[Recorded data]
○ ○ ○ ○ ○ ○ ○

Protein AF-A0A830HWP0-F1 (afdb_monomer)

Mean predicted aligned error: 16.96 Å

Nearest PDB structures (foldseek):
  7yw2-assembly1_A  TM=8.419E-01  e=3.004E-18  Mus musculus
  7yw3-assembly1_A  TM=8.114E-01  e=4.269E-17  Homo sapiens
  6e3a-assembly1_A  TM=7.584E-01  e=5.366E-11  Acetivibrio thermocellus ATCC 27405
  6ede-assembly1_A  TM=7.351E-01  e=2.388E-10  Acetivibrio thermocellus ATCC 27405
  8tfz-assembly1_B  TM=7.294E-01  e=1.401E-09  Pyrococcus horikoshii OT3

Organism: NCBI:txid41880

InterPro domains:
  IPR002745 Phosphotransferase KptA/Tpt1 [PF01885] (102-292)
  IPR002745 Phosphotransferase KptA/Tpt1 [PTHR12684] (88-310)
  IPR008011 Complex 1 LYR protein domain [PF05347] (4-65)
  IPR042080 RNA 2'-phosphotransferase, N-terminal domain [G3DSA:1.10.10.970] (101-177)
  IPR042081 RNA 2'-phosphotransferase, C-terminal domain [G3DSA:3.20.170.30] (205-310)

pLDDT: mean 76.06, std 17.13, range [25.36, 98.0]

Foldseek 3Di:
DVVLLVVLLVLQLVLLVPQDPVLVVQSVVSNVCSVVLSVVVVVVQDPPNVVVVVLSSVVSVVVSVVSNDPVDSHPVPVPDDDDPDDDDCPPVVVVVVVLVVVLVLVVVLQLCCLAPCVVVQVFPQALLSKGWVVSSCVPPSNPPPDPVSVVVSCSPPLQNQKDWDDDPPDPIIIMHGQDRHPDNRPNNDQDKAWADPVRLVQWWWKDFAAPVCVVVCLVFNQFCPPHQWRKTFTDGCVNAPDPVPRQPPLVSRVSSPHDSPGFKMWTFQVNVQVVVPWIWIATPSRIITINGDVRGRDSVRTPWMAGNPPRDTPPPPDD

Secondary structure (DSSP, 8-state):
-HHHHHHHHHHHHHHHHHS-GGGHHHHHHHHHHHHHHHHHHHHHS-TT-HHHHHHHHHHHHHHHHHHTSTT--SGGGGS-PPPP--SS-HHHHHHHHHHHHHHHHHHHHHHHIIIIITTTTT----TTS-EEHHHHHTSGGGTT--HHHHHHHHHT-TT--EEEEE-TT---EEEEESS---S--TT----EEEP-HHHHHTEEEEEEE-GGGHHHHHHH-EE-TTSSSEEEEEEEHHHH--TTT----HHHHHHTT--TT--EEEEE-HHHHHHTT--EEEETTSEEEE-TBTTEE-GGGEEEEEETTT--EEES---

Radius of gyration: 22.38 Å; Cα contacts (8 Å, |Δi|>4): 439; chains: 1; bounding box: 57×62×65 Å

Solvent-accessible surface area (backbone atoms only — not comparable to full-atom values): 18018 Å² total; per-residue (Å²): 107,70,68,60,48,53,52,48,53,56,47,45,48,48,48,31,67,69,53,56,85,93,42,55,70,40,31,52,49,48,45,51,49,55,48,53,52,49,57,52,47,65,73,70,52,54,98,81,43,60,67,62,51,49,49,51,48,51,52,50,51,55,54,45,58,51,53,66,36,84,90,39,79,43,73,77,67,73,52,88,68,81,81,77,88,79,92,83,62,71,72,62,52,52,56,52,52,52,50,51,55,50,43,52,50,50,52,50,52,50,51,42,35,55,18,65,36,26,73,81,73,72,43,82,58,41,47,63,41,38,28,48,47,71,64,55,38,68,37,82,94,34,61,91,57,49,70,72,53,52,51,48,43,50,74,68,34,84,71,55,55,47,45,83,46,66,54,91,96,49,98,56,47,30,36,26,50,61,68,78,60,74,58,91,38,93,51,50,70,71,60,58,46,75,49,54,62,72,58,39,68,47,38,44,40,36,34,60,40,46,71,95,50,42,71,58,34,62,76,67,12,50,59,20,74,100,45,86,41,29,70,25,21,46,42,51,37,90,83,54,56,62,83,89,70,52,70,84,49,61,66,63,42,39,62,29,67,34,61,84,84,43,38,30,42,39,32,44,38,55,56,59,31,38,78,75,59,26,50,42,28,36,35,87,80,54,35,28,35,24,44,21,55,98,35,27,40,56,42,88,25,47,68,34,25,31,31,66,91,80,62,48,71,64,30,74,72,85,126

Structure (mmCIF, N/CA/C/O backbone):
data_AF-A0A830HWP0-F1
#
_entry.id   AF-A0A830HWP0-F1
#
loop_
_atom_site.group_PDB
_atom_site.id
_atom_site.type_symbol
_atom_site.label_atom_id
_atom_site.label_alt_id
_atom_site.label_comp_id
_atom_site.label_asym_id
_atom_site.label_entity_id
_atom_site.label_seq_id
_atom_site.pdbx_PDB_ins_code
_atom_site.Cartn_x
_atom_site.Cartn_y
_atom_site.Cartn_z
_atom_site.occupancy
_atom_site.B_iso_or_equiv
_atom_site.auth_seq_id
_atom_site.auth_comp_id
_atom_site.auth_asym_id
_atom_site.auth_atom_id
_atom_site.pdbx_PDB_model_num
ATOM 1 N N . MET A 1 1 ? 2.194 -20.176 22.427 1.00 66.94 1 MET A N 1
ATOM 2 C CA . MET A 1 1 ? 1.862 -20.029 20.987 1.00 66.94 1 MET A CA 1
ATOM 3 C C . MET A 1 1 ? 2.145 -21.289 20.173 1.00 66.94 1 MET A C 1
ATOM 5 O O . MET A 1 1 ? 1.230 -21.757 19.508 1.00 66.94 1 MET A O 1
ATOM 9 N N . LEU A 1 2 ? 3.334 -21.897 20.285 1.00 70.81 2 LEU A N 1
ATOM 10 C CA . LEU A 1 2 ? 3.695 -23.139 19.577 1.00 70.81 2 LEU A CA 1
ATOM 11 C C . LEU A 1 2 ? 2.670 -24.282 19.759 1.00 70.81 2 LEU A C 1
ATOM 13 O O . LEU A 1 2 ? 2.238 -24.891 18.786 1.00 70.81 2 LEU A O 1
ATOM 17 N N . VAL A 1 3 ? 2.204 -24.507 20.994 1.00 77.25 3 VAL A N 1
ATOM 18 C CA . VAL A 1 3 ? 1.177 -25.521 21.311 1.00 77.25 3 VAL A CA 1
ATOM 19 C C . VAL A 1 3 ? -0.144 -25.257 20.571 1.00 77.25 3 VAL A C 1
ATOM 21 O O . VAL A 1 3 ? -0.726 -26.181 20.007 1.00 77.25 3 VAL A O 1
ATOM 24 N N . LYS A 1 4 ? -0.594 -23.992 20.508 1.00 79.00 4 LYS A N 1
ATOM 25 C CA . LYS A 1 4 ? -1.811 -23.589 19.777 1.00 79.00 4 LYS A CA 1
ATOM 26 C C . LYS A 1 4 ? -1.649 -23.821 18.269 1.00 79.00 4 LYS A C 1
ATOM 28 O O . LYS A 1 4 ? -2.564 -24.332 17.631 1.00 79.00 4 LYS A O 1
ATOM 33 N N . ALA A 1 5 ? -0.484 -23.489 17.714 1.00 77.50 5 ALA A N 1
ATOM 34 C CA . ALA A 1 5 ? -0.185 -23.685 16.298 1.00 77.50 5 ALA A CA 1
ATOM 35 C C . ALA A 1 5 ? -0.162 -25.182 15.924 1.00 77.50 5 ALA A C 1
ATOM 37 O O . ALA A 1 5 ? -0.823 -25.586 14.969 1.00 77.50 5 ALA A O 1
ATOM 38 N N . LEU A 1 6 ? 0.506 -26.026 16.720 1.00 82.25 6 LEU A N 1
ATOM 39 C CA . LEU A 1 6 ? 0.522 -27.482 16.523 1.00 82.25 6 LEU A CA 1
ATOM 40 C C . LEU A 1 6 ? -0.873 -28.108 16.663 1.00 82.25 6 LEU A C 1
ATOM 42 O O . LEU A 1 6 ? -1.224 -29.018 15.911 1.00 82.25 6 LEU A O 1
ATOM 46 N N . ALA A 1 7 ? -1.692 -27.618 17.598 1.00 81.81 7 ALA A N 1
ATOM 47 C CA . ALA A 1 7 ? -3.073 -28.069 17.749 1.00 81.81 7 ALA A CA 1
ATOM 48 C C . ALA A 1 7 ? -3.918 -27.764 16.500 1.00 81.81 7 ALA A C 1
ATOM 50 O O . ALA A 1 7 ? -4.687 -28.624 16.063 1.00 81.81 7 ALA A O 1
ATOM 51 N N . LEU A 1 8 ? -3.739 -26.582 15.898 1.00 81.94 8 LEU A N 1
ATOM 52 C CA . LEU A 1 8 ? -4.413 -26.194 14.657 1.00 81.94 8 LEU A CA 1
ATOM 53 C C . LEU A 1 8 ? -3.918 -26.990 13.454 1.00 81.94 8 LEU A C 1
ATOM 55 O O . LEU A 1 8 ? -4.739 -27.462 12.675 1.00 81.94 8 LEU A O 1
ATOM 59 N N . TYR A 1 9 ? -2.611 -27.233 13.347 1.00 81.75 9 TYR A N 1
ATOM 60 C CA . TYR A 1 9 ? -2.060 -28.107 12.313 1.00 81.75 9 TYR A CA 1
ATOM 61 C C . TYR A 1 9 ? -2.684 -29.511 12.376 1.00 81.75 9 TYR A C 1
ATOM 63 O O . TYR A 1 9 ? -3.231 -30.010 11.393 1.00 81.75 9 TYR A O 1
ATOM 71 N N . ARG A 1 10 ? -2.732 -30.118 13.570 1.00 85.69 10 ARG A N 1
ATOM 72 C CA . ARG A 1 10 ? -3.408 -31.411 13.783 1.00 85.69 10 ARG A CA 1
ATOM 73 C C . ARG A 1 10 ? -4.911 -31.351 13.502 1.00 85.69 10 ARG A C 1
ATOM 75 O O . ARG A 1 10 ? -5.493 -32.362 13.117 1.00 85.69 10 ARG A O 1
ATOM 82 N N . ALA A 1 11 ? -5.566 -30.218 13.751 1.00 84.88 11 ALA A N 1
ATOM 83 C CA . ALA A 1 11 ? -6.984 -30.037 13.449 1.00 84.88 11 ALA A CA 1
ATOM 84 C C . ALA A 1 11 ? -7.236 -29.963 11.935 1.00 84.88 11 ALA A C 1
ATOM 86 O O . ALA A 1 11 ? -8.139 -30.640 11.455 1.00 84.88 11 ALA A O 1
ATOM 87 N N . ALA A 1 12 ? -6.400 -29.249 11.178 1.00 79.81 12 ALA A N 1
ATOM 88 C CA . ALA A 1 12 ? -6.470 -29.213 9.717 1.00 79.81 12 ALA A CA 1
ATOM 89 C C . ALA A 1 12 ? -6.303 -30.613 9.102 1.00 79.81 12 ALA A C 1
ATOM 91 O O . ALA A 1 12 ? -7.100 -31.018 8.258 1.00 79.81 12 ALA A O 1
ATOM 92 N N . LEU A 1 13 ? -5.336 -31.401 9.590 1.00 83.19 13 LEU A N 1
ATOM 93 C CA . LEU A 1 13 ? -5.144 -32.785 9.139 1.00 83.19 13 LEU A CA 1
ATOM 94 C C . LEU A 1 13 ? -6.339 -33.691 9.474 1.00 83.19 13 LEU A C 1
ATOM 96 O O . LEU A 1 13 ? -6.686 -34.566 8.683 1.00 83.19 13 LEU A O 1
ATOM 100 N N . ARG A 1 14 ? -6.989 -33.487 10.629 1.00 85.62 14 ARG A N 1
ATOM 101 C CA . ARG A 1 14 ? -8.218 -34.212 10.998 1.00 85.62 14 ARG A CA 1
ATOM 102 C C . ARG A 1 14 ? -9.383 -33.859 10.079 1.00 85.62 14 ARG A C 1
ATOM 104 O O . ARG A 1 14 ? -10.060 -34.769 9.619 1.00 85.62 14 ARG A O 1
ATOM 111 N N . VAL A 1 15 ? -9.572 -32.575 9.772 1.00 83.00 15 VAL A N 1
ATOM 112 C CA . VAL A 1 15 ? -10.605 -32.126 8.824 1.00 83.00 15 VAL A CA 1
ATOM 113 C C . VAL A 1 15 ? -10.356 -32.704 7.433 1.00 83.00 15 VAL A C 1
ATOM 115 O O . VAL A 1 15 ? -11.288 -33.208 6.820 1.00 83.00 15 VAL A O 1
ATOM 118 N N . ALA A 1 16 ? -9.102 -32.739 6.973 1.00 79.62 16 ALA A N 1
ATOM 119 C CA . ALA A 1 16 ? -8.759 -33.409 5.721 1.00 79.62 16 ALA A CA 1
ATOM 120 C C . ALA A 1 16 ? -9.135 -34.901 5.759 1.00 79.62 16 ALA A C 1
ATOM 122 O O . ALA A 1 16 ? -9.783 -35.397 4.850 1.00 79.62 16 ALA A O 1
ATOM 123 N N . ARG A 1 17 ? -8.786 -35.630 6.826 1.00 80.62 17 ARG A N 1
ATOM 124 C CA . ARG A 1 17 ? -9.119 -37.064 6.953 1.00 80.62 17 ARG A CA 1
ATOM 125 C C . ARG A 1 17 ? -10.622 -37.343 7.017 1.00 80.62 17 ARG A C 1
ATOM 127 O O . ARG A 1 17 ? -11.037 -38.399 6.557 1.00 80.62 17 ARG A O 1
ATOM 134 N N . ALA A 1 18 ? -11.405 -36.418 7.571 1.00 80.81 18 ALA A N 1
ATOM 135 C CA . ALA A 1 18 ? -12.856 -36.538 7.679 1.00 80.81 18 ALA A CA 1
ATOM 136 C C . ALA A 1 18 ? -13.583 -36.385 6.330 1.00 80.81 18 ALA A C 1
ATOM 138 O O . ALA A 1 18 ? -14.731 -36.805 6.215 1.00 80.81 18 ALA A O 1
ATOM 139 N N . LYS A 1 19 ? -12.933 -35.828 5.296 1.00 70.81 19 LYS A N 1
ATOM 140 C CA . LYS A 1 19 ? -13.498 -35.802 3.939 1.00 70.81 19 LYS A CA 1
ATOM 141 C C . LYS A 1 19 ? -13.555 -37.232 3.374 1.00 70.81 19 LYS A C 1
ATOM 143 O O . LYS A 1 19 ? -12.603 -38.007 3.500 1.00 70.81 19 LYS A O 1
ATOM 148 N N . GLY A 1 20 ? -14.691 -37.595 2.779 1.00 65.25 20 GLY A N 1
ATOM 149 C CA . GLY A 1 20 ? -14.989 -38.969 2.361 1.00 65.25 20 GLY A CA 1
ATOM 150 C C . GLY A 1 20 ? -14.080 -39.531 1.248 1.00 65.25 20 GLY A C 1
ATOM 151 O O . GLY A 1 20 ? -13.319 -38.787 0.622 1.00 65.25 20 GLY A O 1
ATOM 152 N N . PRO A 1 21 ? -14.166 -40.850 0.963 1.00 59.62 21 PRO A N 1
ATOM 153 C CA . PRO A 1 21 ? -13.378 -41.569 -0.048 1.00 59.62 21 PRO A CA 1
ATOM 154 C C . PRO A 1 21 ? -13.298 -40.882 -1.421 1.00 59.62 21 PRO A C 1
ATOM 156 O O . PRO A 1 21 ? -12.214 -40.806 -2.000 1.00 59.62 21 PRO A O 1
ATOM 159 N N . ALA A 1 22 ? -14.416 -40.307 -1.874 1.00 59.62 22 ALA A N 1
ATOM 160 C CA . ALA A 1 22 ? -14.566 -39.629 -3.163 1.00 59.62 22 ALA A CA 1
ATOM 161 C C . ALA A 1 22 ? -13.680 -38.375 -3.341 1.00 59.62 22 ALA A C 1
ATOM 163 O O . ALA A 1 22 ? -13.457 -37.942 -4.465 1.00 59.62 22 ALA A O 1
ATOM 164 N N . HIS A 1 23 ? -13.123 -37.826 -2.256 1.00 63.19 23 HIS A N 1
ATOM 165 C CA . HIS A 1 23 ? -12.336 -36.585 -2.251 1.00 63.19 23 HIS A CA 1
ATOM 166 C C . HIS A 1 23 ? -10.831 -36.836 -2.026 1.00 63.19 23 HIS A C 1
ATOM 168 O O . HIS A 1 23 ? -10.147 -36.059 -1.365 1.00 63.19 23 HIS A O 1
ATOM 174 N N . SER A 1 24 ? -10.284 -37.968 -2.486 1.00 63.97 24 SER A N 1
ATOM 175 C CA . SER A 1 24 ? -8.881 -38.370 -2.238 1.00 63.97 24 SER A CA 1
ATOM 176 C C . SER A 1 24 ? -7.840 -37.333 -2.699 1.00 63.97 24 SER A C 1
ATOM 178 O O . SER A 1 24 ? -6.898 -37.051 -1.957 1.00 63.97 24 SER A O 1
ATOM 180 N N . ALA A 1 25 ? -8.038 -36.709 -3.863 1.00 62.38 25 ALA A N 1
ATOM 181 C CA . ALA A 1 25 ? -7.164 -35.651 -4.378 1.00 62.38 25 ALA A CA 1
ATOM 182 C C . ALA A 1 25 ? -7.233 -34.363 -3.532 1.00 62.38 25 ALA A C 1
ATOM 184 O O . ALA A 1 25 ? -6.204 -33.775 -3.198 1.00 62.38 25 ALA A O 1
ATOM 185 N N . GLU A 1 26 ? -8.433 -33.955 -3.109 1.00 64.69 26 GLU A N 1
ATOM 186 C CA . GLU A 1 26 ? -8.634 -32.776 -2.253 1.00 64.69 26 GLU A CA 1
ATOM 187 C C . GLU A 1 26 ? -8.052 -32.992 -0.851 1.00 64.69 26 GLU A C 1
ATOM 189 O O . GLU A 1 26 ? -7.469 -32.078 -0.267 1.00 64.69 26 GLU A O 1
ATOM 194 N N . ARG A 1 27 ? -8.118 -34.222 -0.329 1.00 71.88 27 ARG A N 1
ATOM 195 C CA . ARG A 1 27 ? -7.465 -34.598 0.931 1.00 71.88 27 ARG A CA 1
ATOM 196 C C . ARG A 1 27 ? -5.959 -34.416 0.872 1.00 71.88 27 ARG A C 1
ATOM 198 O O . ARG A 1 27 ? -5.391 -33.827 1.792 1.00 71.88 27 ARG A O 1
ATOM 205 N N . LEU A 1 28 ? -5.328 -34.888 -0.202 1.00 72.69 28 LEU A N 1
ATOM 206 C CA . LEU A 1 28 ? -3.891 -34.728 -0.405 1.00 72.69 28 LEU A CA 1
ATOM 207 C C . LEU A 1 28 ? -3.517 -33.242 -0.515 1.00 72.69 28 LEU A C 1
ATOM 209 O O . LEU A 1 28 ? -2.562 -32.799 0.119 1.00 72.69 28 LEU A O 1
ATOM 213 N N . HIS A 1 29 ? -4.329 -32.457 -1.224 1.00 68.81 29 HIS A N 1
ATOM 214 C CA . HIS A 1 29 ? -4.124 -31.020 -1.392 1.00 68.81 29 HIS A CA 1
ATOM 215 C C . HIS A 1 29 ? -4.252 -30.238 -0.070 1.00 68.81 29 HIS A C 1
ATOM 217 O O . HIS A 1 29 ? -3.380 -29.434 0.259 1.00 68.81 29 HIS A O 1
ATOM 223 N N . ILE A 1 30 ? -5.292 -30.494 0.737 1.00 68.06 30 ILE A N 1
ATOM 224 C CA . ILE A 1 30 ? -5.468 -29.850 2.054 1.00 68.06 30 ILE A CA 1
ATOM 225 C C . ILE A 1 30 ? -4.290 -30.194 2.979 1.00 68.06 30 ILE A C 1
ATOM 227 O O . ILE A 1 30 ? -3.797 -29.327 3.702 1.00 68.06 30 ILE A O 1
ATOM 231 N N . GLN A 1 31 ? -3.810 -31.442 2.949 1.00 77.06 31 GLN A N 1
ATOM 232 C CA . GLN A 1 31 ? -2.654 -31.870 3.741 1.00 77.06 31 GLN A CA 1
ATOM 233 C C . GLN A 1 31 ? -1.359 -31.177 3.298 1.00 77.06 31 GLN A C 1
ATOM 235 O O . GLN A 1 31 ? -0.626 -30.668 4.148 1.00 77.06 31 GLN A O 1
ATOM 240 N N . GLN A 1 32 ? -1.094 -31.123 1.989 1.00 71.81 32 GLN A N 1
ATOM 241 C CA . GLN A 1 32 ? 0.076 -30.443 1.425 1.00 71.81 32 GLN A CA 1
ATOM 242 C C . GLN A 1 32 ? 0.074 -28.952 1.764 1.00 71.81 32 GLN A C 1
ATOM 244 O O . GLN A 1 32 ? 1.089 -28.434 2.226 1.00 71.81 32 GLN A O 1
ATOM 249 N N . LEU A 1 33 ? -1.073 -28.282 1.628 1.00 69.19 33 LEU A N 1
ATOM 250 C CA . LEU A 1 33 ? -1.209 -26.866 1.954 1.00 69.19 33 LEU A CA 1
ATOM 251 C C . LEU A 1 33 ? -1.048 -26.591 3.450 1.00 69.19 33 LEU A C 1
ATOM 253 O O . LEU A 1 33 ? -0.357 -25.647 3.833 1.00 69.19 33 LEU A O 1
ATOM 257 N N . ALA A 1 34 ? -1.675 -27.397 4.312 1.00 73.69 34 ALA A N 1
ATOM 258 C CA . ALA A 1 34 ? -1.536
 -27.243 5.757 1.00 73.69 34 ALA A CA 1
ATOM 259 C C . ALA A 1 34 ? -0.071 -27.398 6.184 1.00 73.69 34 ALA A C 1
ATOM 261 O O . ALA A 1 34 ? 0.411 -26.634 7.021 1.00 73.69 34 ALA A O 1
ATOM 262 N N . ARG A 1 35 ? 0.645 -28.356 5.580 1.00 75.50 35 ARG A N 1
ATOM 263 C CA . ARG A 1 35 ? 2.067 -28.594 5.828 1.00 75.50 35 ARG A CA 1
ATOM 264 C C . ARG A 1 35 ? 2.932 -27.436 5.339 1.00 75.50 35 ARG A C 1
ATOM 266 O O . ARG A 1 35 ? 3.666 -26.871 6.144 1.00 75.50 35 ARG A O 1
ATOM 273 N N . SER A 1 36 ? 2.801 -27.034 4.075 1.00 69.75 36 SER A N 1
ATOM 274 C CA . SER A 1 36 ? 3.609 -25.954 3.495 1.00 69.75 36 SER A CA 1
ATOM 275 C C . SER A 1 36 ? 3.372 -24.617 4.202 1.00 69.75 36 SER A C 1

○ ○ ○ ○ ○ ○ ○

* **Exercise brief**
Every line from the one with "ATOM 266 O O" through the last line of the records above should be returned exactly, please, and no others.

* **Exercise solution**
ATOM 266 O O . ARG A 1 35 ? 3.666 -26.871 6.144 1.00 75.50 35 ARG A O 1
ATOM 273 N N . SER A 1 36 ? 2.801 -27.034 4.075 1.00 69.75 36 SER A N 1
ATOM 274 C CA . SER A 1 36 ? 3.609 -25.954 3.495 1.00 69.75 36 SER A CA 1
ATOM 275 C C . SER A 1 36 ? 3.372 -24.617 4.202 1.00 69.75 36 SER A C 1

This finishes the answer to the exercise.